It's not for the plants we advice. It beneficial and even necessary for the frogs that the substrate is dry.

So far I can't point out annything else, since you haven't decided on a species yet. This will influence the recommendations the(expierenced) keepers here will give you.

Btw, If you ever pass through belgium, feel free to visit.


----------



## Ronald.K (Jul 22, 2021)

Tijl said:


> It's not for the plants we advice. It beneficial and even necessary for the frogs that the substrate is dry.
> 
> So far I can't point out annything else, since you haven't decided on a species yet. This will influence the recommendations the(expierenced) keepers here will give you.
> 
> Btw, If you ever pass through belgium, feel free to visit.


The species will be tinctorius. I like that they are large and bold and a good beginner frog according to the forums and websites.

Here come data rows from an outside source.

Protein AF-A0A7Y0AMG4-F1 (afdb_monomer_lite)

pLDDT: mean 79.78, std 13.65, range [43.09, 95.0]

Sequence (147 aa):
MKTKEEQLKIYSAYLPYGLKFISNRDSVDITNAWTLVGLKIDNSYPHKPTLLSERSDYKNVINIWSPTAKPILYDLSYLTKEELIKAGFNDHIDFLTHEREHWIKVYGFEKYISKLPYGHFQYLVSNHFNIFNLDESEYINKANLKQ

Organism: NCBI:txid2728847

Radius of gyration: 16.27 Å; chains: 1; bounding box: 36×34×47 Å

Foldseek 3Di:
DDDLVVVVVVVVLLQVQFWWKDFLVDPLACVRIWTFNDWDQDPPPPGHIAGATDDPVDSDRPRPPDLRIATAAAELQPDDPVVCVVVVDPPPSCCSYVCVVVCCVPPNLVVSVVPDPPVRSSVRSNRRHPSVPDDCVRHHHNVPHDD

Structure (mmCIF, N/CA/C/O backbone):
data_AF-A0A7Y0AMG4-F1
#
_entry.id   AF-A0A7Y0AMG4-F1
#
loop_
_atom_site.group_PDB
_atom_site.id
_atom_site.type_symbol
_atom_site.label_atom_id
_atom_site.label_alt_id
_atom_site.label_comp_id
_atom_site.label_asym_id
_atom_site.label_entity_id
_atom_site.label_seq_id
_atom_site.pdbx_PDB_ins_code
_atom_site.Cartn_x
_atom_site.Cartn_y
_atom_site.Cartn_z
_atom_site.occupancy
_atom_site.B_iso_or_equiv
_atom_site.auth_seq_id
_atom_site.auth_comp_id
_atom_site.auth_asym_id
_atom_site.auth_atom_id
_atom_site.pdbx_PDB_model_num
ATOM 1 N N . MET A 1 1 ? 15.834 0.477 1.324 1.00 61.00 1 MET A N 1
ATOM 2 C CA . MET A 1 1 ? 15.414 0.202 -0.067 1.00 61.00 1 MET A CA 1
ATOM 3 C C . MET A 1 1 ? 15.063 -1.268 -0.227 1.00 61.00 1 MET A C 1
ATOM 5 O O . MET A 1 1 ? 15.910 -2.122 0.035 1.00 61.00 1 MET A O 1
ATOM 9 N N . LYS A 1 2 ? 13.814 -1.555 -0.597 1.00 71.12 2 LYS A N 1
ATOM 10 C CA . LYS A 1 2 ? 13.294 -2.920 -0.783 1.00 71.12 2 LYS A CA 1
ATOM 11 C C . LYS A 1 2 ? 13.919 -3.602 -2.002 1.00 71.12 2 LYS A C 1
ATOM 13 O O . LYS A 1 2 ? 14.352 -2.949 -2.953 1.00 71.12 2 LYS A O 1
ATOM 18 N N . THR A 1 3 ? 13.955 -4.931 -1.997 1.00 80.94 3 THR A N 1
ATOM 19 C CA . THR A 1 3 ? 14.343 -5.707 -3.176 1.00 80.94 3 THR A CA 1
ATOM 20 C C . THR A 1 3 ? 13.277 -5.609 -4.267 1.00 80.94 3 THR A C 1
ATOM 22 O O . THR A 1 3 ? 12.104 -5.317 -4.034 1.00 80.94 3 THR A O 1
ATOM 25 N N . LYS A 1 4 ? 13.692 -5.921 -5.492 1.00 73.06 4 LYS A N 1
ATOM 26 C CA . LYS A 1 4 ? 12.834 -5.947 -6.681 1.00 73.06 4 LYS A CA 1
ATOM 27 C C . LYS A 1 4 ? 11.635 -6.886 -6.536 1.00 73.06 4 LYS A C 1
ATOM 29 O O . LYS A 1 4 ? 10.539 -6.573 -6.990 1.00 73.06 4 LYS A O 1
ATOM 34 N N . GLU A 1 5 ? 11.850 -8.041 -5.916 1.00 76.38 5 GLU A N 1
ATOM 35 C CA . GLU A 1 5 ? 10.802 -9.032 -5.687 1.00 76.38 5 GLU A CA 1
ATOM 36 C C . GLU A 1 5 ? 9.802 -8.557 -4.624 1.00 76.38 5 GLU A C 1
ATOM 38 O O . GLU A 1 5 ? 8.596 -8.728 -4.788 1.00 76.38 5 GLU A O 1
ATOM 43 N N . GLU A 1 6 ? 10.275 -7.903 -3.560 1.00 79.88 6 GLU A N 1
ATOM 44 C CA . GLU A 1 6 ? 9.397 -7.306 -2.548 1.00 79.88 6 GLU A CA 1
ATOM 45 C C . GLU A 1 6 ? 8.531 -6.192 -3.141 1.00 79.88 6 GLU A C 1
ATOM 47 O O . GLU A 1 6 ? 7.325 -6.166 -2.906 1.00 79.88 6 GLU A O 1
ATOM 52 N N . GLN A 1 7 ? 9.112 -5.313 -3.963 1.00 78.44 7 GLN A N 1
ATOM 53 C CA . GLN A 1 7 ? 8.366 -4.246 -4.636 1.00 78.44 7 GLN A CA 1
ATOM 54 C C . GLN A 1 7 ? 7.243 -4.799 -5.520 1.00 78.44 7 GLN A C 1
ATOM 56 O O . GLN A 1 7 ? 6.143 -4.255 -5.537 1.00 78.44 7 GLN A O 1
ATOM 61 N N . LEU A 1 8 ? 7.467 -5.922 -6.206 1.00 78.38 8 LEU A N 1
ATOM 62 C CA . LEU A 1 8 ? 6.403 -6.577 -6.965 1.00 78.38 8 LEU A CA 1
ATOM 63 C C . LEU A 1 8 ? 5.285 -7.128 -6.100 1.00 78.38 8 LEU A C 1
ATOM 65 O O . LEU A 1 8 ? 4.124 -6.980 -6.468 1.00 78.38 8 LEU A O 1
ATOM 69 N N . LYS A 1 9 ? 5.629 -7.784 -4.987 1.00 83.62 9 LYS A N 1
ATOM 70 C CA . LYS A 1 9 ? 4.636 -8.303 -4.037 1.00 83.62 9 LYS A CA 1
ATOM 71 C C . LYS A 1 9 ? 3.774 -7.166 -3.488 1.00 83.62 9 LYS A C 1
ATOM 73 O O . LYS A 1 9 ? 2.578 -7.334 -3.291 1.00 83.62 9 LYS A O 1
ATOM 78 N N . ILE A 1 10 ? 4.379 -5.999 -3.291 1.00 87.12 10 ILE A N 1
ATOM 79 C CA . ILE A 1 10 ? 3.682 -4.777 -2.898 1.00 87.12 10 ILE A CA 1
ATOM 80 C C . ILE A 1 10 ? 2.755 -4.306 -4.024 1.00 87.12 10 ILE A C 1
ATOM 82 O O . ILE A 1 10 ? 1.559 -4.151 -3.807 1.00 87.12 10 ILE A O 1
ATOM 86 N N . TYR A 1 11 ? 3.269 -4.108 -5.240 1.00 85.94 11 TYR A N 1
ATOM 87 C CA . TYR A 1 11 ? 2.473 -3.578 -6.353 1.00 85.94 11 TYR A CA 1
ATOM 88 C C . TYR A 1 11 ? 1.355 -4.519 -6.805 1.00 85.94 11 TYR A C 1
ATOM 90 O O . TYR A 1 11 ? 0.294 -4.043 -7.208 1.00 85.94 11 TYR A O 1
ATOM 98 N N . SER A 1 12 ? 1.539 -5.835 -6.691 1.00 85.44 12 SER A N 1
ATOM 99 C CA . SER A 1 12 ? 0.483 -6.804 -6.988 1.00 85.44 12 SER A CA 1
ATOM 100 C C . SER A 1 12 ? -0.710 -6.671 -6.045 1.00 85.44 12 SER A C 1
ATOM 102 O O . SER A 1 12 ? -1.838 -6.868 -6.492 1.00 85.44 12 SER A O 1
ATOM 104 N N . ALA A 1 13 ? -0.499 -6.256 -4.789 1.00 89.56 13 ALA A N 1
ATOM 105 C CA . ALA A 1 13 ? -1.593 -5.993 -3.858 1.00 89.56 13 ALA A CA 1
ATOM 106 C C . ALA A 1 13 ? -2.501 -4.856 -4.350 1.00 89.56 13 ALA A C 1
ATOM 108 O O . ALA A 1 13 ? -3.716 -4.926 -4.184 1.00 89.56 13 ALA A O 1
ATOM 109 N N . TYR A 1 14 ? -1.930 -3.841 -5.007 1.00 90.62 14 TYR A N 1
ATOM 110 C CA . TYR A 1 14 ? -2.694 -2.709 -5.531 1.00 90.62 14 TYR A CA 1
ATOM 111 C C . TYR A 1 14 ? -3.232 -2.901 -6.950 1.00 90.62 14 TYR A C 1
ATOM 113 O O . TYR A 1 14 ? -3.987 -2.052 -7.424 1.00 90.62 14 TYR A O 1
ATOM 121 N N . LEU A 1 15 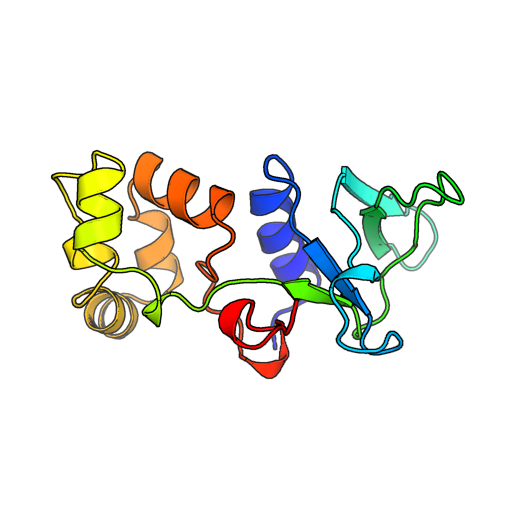? -2.854 -3.977 -7.643 1.00 87.44 15 LEU A N 1
ATOM 122 C CA . LEU A 1 15 ? -3.261 -4.217 -9.027 1.00 87.44 15 LEU A CA 1
ATOM 123 C C . LEU A 1 15 ? -4.790 -4.124 -9.237 1.00 87.44 15 LEU A C 1
ATOM 125 O O . LEU A 1 15 ? -5.197 -3.455 -10.185 1.00 87.44 15 LEU A O 1
ATOM 129 N N . PRO A 1 16 ? -5.654 -4.679 -8.359 1.00 89.69 16 PRO A N 1
ATOM 130 C CA . PRO A 1 16 ? -7.109 -4.553 -8.508 1.00 89.69 16 PRO A CA 1
ATOM 131 C C . PRO A 1 16 ? -7.648 -3.123 -8.350 1.00 89.69 16 PRO A C 1
ATOM 133 O O . PRO A 1 16 ? -8.809 -2.871 -8.654 1.00 89.69 16 PRO A O 1
ATOM 136 N N . TYR A 1 17 ? -6.826 -2.196 -7.851 1.00 90.69 17 TYR A N 1
ATOM 137 C CA . TYR A 1 17 ? -7.234 -0.859 -7.419 1.00 90.69 17 TYR A CA 1
ATOM 138 C C . TYR A 1 17 ? -6.598 0.265 -8.243 1.00 90.69 17 TYR A C 1
ATOM 140 O O . TYR A 1 17 ? -6.667 1.425 -7.842 1.00 90.69 17 TYR A O 1
ATOM 148 N N . GLY A 1 18 ? -5.956 -0.052 -9.373 1.00 88.31 18 GLY A N 1
ATOM 149 C CA . GLY A 1 18 ? -5.462 0.953 -10.319 1.00 88.31 18 GLY A CA 1
ATOM 150 C C . GLY A 1 18 ? -4.459 1.933 -9.706 1.00 88.31 18 GLY A C 1
ATOM 151 O O . GLY A 1 18 ? -4.632 3.149 -9.806 1.00 88.31 18 GLY A O 1
ATOM 152 N N . LEU A 1 19 ? -3.423 1.419 -9.035 1.00 89.38 19 LEU A N 1
ATOM 153 C CA . LEU A 1 19 ? -2.376 2.258 -8.448 1.00 89.38 19 LEU A CA 1
ATOM 154 C C . LEU A 1 19 ? -1.724 3.149 -9.506 1.00 89.38 19 LEU A C 1
ATOM 156 O O . LEU A 1 19 ? -1.357 2.683 -10.586 1.00 89.38 19 LEU A O 1
ATOM 160 N N . LYS A 1 20 ? -1.572 4.432 -9.176 1.00 88.56 20 LYS A N 1
ATOM 161 C CA . LYS A 1 20 ? -0.933 5.414 -10.049 1.00 88.56 20 LYS A CA 1
ATOM 162 C C . LYS A 1 20 ? 0.562 5.518 -9.776 1.00 88.56 20 LYS A C 1
ATOM 164 O O . LYS A 1 20 ? 0.989 5.404 -8.631 1.00 88.56 20 LYS A O 1
ATOM 169 N N . PHE A 1 21 ? 1.340 5.781 -10.819 1.00 84.88 21 PHE A N 1
ATOM 170 C CA . PHE A 1 21 ? 2.795 5.909 -10.765 1.00 84.88 21 PHE A CA 1
ATOM 171 C C . PHE A 1 21 ? 3.271 7.064 -11.642 1.00 84.88 21 PHE A C 1
ATOM 173 O O . PHE A 1 21 ? 2.657 7.358 -12.663 1.00 84.88 21 PHE A O 1
ATOM 180 N N . ILE A 1 22 ? 4.397 7.672 -11.278 1.00 79.50 22 ILE A N 1
ATOM 181 C CA . ILE A 1 22 ? 5.118 8.655 -12.102 1.00 79.50 22 ILE A CA 1
ATOM 182 C C . ILE A 1 22 ? 6.567 8.180 -12.232 1.00 79.50 22 ILE A C 1
ATOM 184 O O . ILE A 1 22 ? 7.137 7.676 -11.260 1.00 79.50 22 ILE A O 1
ATOM 188 N N . SER A 1 23 ? 7.177 8.318 -13.413 1.00 72.56 23 SER A N 1
ATOM 189 C CA . SER A 1 23 ? 8.632 8.183 -13.531 1.00 72.56 23 SER A CA 1
ATOM 190 C C . SER A 1 23 ? 9.301 9.458 -13.032 1.00 72.56 23 SER A C 1
ATOM 192 O O . SER A 1 23 ? 8.887 10.547 -13.399 1.00 72.56 23 SER A O 1
ATOM 194 N N . ASN A 1 24 ? 10.422 9.353 -12.313 1.00 63.03 24 ASN A N 1
ATOM 195 C CA . ASN A 1 24 ? 11.282 10.497 -11.981 1.00 63.03 24 ASN A CA 1
ATOM 196 C C . ASN A 1 24 ? 11.817 11.237 -13.229 1.00 63.03 24 ASN A C 1
ATOM 198 O O . ASN A 1 24 ? 12.531 12.224 -13.072 1.00 63.03 24 ASN A O 1
ATOM 202 N N . ARG A 1 25 ? 11.579 10.733 -14.450 1.00 60.69 25 ARG A N 1
ATOM 203 C CA . ARG A 1 25 ? 11.869 11.446 -15.703 1.00 60.69 25 ARG A CA 1
ATOM 204 C C . ARG A 1 25 ? 10.767 12.422 -16.104 1.00 60.69 25 ARG A C 1
ATOM 206 O O . ARG A 1 25 ? 11.058 13.371 -16.826 1.00 60.69 25 ARG A O 1
ATOM 213 N N . ASP A 1 26 ? 9.543 12.179 -15.664 1.00 61.75 26 ASP A N 1
ATOM 214 C CA . ASP A 1 26 ? 8.428 13.080 -15.893 1.00 61.75 26 ASP A CA 1
ATOM 215 C C . ASP A 1 26 ? 8.448 14.161 -14.805 1.00 61.75 26 ASP A C 1
ATOM 217 O O . ASP A 1 26 ? 8.901 13.932 -13.677 1.00 61.75 26 ASP A O 1
ATOM 221 N N . SER A 1 27 ? 7.979 15.365 -15.134 1.00 60.75 27 SER A N 1
ATOM 222 C CA . SER A 1 27 ? 7.682 16.362 -14.107 1.00 60.75 27 SER A CA 1
ATOM 223 C C . SER A 1 27 ? 6.711 15.757 -13.085 1.00 60.75 27 SER A C 1
ATOM 225 O O . SER A 1 27 ? 5.898 14.898 -13.430 1.00 60.75 27 SER A O 1
ATOM 227 N N . VAL A 1 28 ? 6.783 16.199 -11.823 1.00 60.62 28 VAL A N 1
ATOM 228 C CA . VAL A 1 28 ? 5.866 15.785 -10.740 1.00 60.62 28 VAL A CA 1
ATOM 229 C C . VAL A 1 28 ? 4.484 16.422 -10.957 1.00 60.62 28 VAL A C 1
ATOM 231 O O . VAL A 1 28 ? 3.996 17.211 -10.157 1.00 60.62 28 VAL A O 1
ATOM 234 N N . ASP A 1 29 ? 3.888 16.134 -12.104 1.00 65.50 29 ASP A N 1
ATOM 235 C CA . ASP A 1 29 ? 2.577 16.576 -12.534 1.00 65.50 29 ASP A CA 1
ATOM 236 C C . ASP A 1 29 ? 1.702 15.328 -12.690 1.00 65.50 29 ASP A C 1
ATOM 238 O O . ASP A 1 29 ? 2.042 14.386 -13.415 1.00 65.50 29 ASP A O 1
ATOM 242 N N . ILE A 1 30 ? 0.576 15.303 -11.974 1.00 65.88 30 ILE A N 1
ATOM 243 C CA . ILE A 1 30 ? -0.348 14.166 -11.951 1.00 65.88 30 ILE A CA 1
ATOM 244 C C . ILE A 1 30 ? -0.972 13.886 -13.322 1.00 65.88 30 ILE A C 1
ATOM 246 O O . ILE A 1 30 ? -1.411 12.761 -13.570 1.00 65.88 30 ILE A O 1
ATOM 250 N N . THR A 1 31 ? -0.971 14.866 -14.231 1.00 67.12 31 THR A N 1
ATOM 251 C CA . THR A 1 31 ? -1.424 14.694 -15.620 1.00 67.12 31 THR A CA 1
ATOM 252 C C . THR A 1 31 ? -0.584 13.674 -16.395 1.00 67.12 31 THR A C 1
ATOM 254 O O . THR A 1 31 ? -1.071 13.078 -17.356 1.00 67.12 31 THR A O 1
ATOM 257 N N . ASN A 1 32 ? 0.645 13.401 -15.943 1.00 71.56 32 ASN A N 1
ATOM 258 C CA . ASN A 1 32 ? 1.530 12.387 -16.516 1.00 71.56 32 ASN A CA 1
ATOM 259 C C . ASN A 1 32 ? 1.497 11.043 -15.776 1.00 71.56 32 ASN A C 1
ATOM 261 O O . ASN A 1 32 ? 2.240 10.134 -16.141 1.00 71.56 32 ASN A O 1
ATOM 265 N N . ALA A 1 33 ? 0.650 10.886 -14.753 1.00 79.56 33 ALA A N 1
ATOM 266 C CA . ALA A 1 33 ? 0.600 9.653 -13.982 1.00 79.56 33 ALA A CA 1
ATOM 267 C C . ALA A 1 33 ? 0.039 8.482 -14.803 1.00 79.56 33 ALA A C 1
ATOM 269 O O . ALA A 1 33 ? -1.009 8.578 -15.444 1.00 79.56 33 ALA A O 1
ATOM 270 N N . TRP A 1 34 ? 0.705 7.335 -14.716 1.00 81.25 34 TRP A N 1
ATOM 271 C CA . TRP A 1 34 ? 0.264 6.083 -15.319 1.00 81.25 34 TRP A CA 1
ATOM 272 C C . TRP A 1 34 ? -0.517 5.239 -14.325 1.00 81.25 34 TRP A C 1
ATOM 274 O O . TRP A 1 34 ? -0.161 5.186 -13.151 1.00 81.25 34 TRP A O 1
ATOM 284 N N . THR A 1 35 ? -1.536 4.529 -14.803 1.00 86.31 35 THR A N 1
ATOM 285 C CA . THR A 1 35 ? -2.318 3.592 -13.984 1.00 86.31 35 THR A CA 1
ATOM 286 C C . THR A 1 35 ? -1.817 2.174 -14.201 1.00 86.31 35 THR A C 1
ATOM 288 O O . THR A 1 35 ? -1.681 1.749 -15.344 1.00 86.31 35 THR A O 1
ATOM 291 N N . LEU A 1 36 ? -1.557 1.437 -13.123 1.00 85.19 36 LEU A N 1
ATOM 292 C CA . LEU A 1 36 ? -1.200 0.024 -13.180 1.00 85.19 36 LEU A CA 1
ATOM 293 C C . LEU A 1 36 ? -2.406 -0.820 -13.590 1.00 85.19 36 LEU A C 1
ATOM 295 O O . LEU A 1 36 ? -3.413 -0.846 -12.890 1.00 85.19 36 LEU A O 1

Thanks for the invite! Maybe I'll do that in the near future


----------



## Ronald.K (Jul 22, 2021)

Hi all, 

The spiderwood has been delivered, I will probably cover this with moss and I also aquired 2 new bromelia's  

See the picture below: 










I hope the spiderwood gives a little more crawling space for the future inhabitants, maybe I will add more when the plants start grow in, 

I'm still thinking about the pink bromerlia where to place it, what do you all think ?


----------



## 2 tincs bakhuis (Jul 8, 2021)

Hi I would take the middle red one and put it in the top left corner and take the leftmost green brom and place next to the pink. Just a idea.


----------



## Ronald.K (Jul 22, 2021)

2 tincs bakhuis said:


> Hi I would take the middle red one and put it in the top left corner and take the leftmost green brom and place next to the pink. Just a idea.


Hi, 

That's a good idea! I forgot to upload the new picture 😅 I'm waiting on a bunch of cuttings from a member here, and will wait until the tank has grown in some more, 

Here is the new look:


----------



## Betta132 (May 12, 2012)

I would try to add more climbing surfaces, still. Frogs like a lot of vertical space, and it helps make up for the lack of floorspace. Your tank should look something like a jungle gym.


----------



## Ronald.K (Jul 22, 2021)

Betta132 said:


> I would try to add more climbing surfaces, still. Frogs like a lot of vertical space, and it helps make up for the lack of floorspace. Your tank should look something like a jungle gym.


That is very true! I'm still waiting on various cuttings of plants to create more climbing surface, I'm also going to put Pothos in it, 

The background has ledges where the frogs can walk upon, it doesn't show good on the picture here tho..

As for hardscape I will add more slowly, still got to wait 1.5 months before I can have frogs, by then it will be as good as I can get it.


----------



## amfrogs (Jul 14, 2020)

How is it growing in? Update photos?


----------